◆ **WORK INSTRUCTIONS**:
Starting at the line that contains "ATOM 35 C C", transcribe every remaining line of the data below exactly, and omit all pictures.

*** THE RECORDS ***

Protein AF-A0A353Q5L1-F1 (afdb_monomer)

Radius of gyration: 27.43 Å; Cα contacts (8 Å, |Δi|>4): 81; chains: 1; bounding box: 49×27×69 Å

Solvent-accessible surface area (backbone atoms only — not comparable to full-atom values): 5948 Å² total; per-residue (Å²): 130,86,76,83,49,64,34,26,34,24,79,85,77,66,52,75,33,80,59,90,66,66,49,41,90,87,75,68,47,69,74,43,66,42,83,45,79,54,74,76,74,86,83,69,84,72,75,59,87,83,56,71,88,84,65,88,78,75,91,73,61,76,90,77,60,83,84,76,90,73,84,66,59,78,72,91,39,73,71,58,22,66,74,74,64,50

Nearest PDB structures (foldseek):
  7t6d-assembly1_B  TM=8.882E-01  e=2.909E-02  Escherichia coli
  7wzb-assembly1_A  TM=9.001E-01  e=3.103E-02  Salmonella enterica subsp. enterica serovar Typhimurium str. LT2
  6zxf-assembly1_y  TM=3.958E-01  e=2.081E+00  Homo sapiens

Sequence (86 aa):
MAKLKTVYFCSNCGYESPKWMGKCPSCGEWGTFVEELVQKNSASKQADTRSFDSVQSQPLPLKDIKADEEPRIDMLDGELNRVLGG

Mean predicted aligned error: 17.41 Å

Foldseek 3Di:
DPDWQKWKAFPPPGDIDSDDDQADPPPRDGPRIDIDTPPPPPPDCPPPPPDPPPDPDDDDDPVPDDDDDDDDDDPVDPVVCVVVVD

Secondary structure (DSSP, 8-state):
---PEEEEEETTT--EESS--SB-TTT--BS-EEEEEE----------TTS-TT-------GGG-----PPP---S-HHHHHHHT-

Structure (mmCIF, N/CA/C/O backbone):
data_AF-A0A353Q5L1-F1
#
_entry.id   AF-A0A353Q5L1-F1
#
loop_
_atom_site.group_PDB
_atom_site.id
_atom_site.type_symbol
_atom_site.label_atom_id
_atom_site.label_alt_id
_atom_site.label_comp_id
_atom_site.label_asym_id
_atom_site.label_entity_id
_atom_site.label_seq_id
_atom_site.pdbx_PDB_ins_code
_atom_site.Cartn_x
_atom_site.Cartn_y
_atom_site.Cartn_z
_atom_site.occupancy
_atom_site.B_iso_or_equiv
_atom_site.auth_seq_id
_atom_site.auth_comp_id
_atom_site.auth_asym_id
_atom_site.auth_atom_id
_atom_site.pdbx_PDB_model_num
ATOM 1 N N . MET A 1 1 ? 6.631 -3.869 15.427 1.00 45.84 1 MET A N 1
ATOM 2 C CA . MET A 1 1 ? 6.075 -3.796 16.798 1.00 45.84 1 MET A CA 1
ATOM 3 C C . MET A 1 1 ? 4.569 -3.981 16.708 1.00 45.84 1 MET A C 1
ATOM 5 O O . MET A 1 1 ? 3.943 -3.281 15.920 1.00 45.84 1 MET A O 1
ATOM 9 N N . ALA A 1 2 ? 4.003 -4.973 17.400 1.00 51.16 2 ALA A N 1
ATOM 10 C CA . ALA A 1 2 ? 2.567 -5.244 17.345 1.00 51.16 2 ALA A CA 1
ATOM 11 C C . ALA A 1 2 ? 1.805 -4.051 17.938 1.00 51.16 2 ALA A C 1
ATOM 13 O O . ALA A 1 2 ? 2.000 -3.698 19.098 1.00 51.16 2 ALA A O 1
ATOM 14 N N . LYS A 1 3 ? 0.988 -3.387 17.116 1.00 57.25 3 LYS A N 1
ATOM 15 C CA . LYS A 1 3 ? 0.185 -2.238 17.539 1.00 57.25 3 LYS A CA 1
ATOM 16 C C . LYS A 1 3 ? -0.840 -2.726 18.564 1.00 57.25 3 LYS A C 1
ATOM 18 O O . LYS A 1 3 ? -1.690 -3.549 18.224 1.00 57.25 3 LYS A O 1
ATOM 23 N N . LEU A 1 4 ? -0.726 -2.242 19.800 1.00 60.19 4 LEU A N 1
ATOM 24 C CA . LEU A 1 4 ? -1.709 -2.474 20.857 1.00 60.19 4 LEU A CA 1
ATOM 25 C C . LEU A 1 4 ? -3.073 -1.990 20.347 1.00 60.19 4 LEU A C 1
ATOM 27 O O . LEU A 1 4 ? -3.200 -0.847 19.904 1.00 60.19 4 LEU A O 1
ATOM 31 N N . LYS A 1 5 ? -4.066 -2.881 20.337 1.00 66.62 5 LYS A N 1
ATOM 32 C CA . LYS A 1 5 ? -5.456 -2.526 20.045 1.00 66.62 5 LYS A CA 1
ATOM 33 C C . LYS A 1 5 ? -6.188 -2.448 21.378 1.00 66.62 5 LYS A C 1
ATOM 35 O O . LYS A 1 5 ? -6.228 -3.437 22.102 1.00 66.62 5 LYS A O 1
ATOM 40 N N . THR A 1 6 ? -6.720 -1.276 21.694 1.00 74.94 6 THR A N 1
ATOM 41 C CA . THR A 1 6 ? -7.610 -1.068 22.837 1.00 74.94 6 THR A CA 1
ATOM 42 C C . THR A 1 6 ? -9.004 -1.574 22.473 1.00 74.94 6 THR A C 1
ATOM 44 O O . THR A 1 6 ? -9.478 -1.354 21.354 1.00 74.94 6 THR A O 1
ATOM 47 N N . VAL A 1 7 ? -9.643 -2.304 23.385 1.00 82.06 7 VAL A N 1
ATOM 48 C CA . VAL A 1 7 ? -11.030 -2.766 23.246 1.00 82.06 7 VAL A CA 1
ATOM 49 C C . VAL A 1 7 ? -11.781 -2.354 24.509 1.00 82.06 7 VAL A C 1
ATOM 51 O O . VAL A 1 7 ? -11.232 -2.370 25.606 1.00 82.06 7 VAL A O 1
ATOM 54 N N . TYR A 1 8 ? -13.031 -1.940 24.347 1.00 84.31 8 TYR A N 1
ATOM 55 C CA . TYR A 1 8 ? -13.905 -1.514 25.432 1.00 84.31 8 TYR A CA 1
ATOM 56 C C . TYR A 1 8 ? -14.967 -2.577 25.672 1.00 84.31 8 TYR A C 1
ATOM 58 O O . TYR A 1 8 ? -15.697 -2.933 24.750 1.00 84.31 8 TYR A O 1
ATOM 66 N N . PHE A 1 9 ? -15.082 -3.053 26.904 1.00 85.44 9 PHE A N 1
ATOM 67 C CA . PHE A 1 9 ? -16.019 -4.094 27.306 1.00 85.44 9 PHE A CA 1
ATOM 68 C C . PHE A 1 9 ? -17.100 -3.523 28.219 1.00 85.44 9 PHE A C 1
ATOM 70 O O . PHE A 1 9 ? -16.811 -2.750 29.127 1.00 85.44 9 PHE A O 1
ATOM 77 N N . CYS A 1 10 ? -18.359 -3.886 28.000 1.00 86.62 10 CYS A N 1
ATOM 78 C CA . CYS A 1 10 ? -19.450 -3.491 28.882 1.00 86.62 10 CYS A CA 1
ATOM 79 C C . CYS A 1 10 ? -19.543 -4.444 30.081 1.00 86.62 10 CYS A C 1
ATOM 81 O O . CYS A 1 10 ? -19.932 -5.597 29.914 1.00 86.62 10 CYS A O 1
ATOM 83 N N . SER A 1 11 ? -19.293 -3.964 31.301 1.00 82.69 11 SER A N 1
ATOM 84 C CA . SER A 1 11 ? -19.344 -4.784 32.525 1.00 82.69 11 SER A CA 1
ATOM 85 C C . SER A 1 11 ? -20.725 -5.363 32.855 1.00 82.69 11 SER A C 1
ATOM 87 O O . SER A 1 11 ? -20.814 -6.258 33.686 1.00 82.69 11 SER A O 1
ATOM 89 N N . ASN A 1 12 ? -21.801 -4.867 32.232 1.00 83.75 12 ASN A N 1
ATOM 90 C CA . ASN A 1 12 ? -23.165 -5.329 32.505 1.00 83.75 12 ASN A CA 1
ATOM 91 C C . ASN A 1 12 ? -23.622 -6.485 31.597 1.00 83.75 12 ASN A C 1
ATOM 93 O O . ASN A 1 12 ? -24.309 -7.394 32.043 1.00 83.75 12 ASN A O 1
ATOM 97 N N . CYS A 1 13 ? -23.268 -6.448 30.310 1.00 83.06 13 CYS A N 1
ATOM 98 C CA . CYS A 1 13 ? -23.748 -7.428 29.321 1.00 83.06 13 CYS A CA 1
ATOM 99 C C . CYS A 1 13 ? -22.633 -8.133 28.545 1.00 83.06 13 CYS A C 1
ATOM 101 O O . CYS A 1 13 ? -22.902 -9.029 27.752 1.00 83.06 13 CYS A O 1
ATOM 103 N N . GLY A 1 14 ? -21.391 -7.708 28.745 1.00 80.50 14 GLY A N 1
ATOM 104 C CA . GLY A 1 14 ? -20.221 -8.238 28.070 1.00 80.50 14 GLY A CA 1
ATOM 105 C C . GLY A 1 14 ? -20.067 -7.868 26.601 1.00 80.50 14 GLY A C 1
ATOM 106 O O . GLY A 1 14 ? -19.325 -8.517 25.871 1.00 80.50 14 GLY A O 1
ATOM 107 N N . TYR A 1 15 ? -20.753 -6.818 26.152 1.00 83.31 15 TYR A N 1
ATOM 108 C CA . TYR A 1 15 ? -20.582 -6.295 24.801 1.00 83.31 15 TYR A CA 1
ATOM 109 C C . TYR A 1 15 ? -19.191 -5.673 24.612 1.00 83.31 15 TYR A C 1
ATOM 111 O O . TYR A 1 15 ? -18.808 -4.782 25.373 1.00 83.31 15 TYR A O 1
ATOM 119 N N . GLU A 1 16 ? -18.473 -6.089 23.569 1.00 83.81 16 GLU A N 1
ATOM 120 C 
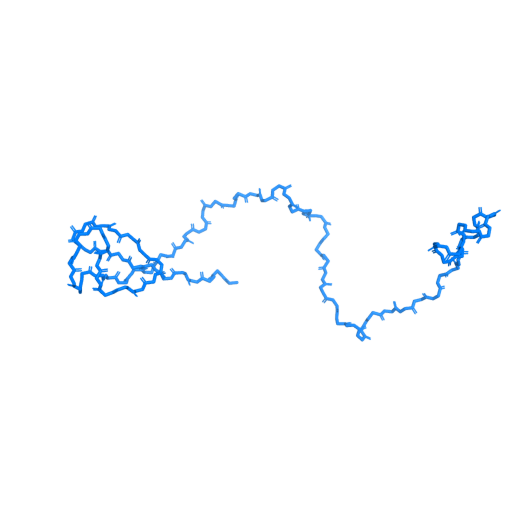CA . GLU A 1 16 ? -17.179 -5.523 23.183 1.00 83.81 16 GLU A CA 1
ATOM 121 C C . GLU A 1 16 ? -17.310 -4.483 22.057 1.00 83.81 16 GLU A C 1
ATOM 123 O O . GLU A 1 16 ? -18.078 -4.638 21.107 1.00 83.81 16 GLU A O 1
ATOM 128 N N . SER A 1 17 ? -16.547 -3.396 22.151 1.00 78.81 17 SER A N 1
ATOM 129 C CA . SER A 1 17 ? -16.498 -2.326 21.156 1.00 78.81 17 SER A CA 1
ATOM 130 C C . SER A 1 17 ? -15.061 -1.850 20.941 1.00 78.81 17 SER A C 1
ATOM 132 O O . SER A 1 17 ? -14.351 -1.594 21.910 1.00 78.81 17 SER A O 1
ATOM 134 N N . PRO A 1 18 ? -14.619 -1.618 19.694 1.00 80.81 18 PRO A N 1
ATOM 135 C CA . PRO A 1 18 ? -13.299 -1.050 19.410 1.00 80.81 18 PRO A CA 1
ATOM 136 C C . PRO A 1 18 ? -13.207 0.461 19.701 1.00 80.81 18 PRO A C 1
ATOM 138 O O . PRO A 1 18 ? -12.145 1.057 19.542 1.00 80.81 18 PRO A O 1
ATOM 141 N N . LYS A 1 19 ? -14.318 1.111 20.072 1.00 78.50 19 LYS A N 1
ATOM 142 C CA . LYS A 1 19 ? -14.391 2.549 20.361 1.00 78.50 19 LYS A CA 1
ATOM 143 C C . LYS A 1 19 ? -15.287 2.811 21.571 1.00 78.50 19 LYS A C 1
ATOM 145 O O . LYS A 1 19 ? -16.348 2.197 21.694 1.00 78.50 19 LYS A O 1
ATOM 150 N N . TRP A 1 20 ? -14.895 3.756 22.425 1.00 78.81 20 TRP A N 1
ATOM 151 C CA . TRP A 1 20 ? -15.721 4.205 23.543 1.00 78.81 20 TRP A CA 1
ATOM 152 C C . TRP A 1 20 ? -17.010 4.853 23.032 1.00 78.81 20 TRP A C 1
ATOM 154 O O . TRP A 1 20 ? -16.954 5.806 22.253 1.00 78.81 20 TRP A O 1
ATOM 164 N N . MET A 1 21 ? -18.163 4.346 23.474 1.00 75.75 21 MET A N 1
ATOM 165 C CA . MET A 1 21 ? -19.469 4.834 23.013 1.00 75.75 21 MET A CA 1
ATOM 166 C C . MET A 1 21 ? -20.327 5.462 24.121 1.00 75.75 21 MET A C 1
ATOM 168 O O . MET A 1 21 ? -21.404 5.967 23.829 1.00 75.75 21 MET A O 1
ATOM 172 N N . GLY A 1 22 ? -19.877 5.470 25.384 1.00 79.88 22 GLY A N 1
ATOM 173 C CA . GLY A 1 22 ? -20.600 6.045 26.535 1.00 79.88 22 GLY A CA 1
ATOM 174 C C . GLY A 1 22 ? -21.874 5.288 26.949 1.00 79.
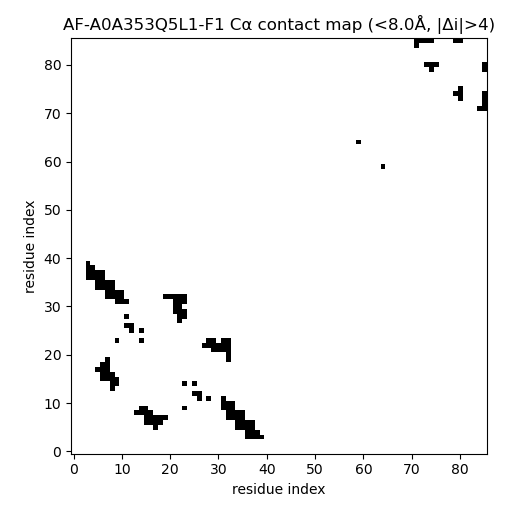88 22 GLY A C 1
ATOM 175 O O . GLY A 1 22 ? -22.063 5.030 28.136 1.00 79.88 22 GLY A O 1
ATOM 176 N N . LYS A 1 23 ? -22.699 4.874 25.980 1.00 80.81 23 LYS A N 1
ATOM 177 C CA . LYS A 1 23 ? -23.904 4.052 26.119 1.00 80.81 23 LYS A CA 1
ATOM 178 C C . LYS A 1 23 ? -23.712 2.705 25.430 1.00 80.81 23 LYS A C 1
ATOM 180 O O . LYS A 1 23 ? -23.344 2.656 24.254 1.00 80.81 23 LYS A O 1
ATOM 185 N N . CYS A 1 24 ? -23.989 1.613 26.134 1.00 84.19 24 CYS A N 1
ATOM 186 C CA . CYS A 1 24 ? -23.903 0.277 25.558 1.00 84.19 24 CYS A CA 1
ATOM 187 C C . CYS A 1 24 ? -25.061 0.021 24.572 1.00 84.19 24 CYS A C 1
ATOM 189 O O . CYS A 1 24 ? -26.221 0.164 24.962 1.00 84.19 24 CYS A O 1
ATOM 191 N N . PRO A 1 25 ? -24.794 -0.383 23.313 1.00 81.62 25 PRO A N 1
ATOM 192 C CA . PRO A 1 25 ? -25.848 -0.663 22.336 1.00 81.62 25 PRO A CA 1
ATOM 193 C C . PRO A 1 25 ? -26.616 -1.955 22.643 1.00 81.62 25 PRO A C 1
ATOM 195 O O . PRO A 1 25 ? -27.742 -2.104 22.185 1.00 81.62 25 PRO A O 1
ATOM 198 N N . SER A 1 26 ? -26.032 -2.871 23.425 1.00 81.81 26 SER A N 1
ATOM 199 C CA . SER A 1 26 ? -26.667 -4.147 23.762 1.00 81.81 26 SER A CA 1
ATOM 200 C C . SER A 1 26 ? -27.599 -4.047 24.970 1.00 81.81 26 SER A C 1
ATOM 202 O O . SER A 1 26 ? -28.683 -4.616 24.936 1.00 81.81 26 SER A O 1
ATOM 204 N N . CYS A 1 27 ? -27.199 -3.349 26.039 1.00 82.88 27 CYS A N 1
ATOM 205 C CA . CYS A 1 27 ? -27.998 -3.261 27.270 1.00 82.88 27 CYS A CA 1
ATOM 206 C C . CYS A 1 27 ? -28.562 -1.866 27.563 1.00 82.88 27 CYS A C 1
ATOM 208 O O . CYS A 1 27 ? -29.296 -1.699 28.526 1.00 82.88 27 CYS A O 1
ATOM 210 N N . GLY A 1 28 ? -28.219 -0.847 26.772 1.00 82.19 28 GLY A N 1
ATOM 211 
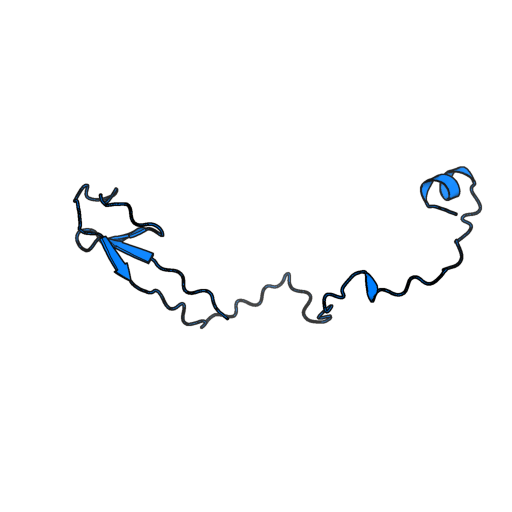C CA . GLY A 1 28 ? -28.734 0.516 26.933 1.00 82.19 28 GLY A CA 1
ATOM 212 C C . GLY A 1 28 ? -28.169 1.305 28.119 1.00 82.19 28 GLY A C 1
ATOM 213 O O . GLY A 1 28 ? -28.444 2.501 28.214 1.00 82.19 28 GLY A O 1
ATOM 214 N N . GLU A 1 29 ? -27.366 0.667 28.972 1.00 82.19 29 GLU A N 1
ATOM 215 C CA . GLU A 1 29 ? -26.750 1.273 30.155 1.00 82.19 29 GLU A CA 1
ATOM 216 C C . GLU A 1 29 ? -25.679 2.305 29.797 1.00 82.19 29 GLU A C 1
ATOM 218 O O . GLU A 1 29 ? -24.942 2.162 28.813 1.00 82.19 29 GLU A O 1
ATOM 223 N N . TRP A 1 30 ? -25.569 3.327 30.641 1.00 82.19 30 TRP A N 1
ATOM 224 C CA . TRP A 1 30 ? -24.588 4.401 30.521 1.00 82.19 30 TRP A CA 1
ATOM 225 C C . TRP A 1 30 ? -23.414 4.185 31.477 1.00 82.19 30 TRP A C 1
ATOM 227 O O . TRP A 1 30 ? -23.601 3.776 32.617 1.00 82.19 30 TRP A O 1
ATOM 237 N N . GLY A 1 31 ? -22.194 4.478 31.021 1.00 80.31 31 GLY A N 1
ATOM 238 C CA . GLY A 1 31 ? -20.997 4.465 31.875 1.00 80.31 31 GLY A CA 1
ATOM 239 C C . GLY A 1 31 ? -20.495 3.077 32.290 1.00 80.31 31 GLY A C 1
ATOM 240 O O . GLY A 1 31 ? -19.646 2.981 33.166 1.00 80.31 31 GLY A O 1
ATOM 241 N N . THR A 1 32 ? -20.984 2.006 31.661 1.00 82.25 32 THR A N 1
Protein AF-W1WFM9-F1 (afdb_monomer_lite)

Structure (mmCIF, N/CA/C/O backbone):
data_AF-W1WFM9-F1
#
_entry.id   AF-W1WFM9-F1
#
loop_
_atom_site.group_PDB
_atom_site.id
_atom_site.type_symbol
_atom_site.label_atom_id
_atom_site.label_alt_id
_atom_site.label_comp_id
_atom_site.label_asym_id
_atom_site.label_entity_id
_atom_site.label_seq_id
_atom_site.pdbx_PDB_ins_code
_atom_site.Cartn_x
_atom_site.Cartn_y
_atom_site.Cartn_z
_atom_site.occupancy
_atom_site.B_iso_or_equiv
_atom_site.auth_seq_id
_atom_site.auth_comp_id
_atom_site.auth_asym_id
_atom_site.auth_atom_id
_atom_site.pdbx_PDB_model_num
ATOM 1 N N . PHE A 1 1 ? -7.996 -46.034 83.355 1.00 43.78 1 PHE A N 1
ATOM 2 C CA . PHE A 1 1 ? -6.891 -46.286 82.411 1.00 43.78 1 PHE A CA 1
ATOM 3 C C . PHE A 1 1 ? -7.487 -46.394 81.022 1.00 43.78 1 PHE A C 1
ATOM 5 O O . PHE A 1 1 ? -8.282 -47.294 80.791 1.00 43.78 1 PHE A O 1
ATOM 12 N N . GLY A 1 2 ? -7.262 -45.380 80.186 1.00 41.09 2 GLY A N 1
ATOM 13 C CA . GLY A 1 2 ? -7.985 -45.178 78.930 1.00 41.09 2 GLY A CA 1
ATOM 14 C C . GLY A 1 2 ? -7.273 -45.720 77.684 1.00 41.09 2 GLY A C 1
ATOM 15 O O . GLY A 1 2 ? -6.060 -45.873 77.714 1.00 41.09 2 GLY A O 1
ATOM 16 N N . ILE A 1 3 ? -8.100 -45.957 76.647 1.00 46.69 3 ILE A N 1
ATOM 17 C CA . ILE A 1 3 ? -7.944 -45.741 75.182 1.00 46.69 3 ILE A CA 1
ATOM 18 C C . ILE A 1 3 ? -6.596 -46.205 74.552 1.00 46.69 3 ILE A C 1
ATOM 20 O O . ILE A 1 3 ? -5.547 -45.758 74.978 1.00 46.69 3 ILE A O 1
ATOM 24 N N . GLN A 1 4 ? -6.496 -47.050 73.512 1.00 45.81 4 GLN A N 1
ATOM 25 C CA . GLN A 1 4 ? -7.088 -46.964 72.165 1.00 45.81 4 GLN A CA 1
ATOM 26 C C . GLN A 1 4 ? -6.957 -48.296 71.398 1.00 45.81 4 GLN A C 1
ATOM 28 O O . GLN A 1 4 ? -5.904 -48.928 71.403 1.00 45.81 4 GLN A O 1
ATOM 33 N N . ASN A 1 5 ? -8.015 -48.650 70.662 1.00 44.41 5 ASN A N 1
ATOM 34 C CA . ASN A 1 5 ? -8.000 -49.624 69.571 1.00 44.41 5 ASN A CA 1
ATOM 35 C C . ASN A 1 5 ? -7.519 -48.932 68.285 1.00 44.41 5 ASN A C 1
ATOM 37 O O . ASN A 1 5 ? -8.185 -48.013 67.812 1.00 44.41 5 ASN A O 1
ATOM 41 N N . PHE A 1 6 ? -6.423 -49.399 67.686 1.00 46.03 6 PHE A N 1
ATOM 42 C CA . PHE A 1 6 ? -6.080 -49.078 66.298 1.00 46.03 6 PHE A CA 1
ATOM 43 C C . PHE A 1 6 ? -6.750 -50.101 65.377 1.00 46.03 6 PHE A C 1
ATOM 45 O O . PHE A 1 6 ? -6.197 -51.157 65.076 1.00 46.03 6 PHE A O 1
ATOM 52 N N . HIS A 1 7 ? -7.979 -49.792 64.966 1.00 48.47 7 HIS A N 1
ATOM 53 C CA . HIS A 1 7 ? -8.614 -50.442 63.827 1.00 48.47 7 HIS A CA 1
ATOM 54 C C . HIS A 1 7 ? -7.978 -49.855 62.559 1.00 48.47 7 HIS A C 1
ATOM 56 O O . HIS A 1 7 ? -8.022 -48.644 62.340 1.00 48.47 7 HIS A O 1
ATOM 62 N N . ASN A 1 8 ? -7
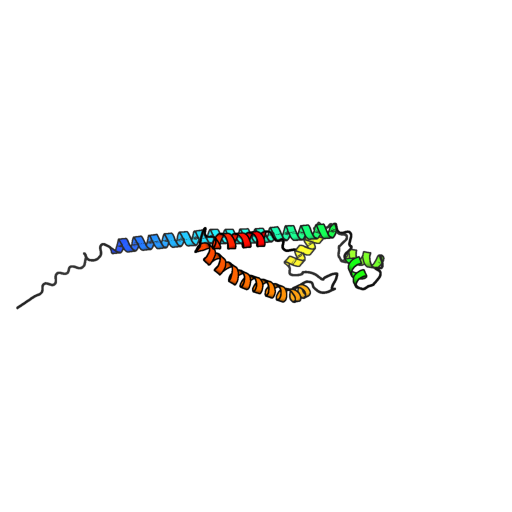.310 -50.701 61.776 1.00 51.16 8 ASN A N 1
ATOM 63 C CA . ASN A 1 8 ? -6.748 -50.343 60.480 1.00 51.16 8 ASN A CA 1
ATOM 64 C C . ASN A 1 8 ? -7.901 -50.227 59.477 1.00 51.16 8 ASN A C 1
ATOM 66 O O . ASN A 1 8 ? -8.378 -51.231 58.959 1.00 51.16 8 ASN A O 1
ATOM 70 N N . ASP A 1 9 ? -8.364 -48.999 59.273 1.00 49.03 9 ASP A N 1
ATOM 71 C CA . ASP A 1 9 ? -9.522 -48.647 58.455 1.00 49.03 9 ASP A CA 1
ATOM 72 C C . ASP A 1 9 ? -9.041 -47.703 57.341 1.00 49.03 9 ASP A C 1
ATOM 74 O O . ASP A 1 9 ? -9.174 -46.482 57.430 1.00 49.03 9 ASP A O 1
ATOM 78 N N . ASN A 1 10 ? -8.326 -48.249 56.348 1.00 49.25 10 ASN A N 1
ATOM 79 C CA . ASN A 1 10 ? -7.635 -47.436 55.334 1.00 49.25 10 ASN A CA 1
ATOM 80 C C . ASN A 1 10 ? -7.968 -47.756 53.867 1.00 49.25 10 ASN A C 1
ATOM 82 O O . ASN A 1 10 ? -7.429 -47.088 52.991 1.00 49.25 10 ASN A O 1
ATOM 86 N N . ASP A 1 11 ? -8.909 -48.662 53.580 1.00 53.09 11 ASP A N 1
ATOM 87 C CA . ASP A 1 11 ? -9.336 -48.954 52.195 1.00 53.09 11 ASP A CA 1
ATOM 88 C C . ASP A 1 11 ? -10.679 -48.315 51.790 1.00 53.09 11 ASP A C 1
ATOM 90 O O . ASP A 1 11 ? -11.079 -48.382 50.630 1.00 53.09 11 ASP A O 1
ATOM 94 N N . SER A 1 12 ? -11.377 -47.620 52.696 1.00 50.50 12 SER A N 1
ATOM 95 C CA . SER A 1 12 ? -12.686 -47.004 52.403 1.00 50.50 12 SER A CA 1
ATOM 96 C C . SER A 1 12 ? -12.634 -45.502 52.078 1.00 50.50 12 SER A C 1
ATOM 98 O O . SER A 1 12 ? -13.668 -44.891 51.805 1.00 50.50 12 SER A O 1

***

◆ **SOLUTION TO THIS PROBLEM**:
ATOM 35 C C . ASN A 1 5 ? -7.519 -48.932 68.285 1.00 44.41 5 ASN A C 1
ATOM 37 O O . ASN A 1 5 ? -8.185 -48.013 67.812 1.00 44.41 5 ASN A O 1
ATOM 41 N N . PHE A 1 6 ? -6.423 -49.399 67.686 1.00 46.03 6 PHE A N 1
ATOM 42 C CA . PHE A 1 6 ? -6.080 -49.078 66.298 1.00 46.03 6 PHE A CA 1
ATOM 43 C C . PHE A 1 6 ? -6.750 -50.101 65.377 1.00 46.03 6 PHE A C 1
ATOM 45 O O . PHE A 1 6 ? -6.197 -51.157 65.076 1.00 46.03 6 PHE A O 1
ATOM 52 N N . HIS A 1 7 ? -7.979 -49.792 64.966 1.00 48.47 7 HIS A N 1
ATOM 53 C CA . HIS A 1 7 ? -8.614 -50.442 63.827 1.00 48.47 7 HIS A CA 1
ATOM 54 C C . HIS A 1 7 ? -7.978 -49.855 62.559 1.00 48.47 7 HIS A C 1
ATOM 56 O O . HIS A 1 7 ? -8.022 -48.644 62.340 1.00 48.47 7 HIS A O 1
ATOM 62 N N . ASN A 1 8 ? -7
.310 -50.701 61.776 1.00 51.16 8 ASN A N 1
ATOM 63 C CA . ASN A 1 8 ? -6.748 -50.343 60.480 1.00 51.16 8 ASN A CA 1
ATOM 64 C C . ASN A 1 8 ? -7.901 -50.227 59.477 1.00 51.16 8 ASN A C 1
ATOM 66 O O . ASN A 1 8 ? -8.378 -51.231 58.959 1.00 51.16 8 ASN A O 1
ATOM 70 N N . ASP A 1 9 ? -8.364 -48.999 59.273 1.00 49.03 9 ASP A N 1
ATOM 71 C CA . ASP A 1 9 ? -9.522 -48.647 58.455 1.00 49.03 9 ASP A CA 1
ATOM 72 C C . ASP A 1 9 ? -9.041 -47.703 57.341 1.00 49.03 9 ASP A C 1
ATOM 74 O O . ASP A 1 9 ? -9.174 -46.482 57.430 1.00 49.03 9 ASP A O 1
ATOM 78 N N . ASN A 1 10 ? -8.326 -48.249 56.348 1.00 49.25 10 ASN A N 1
ATOM 79 C CA . ASN A 1 10 ? -7.635 -47.436 55.334 1.00 49.25 10 ASN A CA 1
ATOM 80 C C . ASN A 1 10 ? -7.968 -47.756 53.867 1.00 49.25 10 ASN A C 1
ATOM 82 O O . ASN A 1 10 ? -7.429 -47.088 52.991 1.00 49.25 10 ASN A O 1
ATOM 86 N N . ASP A 1 11 ? -8.909 -48.662 53.580 1.00 53.09 11 ASP A N 1
ATOM 87 C CA . ASP A 1 11 ? -9.336 -48.954 52.195 1.00 53.09 11 ASP A CA 1
ATOM 88 C C . ASP A 1 11 ? -10.679 -48.315 51.790 1.00 53.09 11 ASP A C 1
ATOM 90 O O . ASP A 1 11 ? -11.079 -48.382 50.630 1.00 53.09 11 ASP A O 1
ATOM 94 N N . SER A 1 12 ? -11.377 -47.620 52.696 1.00 50.50 12 SER A N 1
ATOM 95 C CA . SER A 1 12 ? -12.686 -47.004 52.403 1.00 50.50 12 SER A CA 1
ATOM 96 C C . SER A 1 12 ? -12.634 -45.502 52.078 1.00 50.50 12 SER A C 1
ATOM 98 O O . SER A 1 12 ? -13.668 -44.891 51.805 1.00 50.50 12 SER A O 1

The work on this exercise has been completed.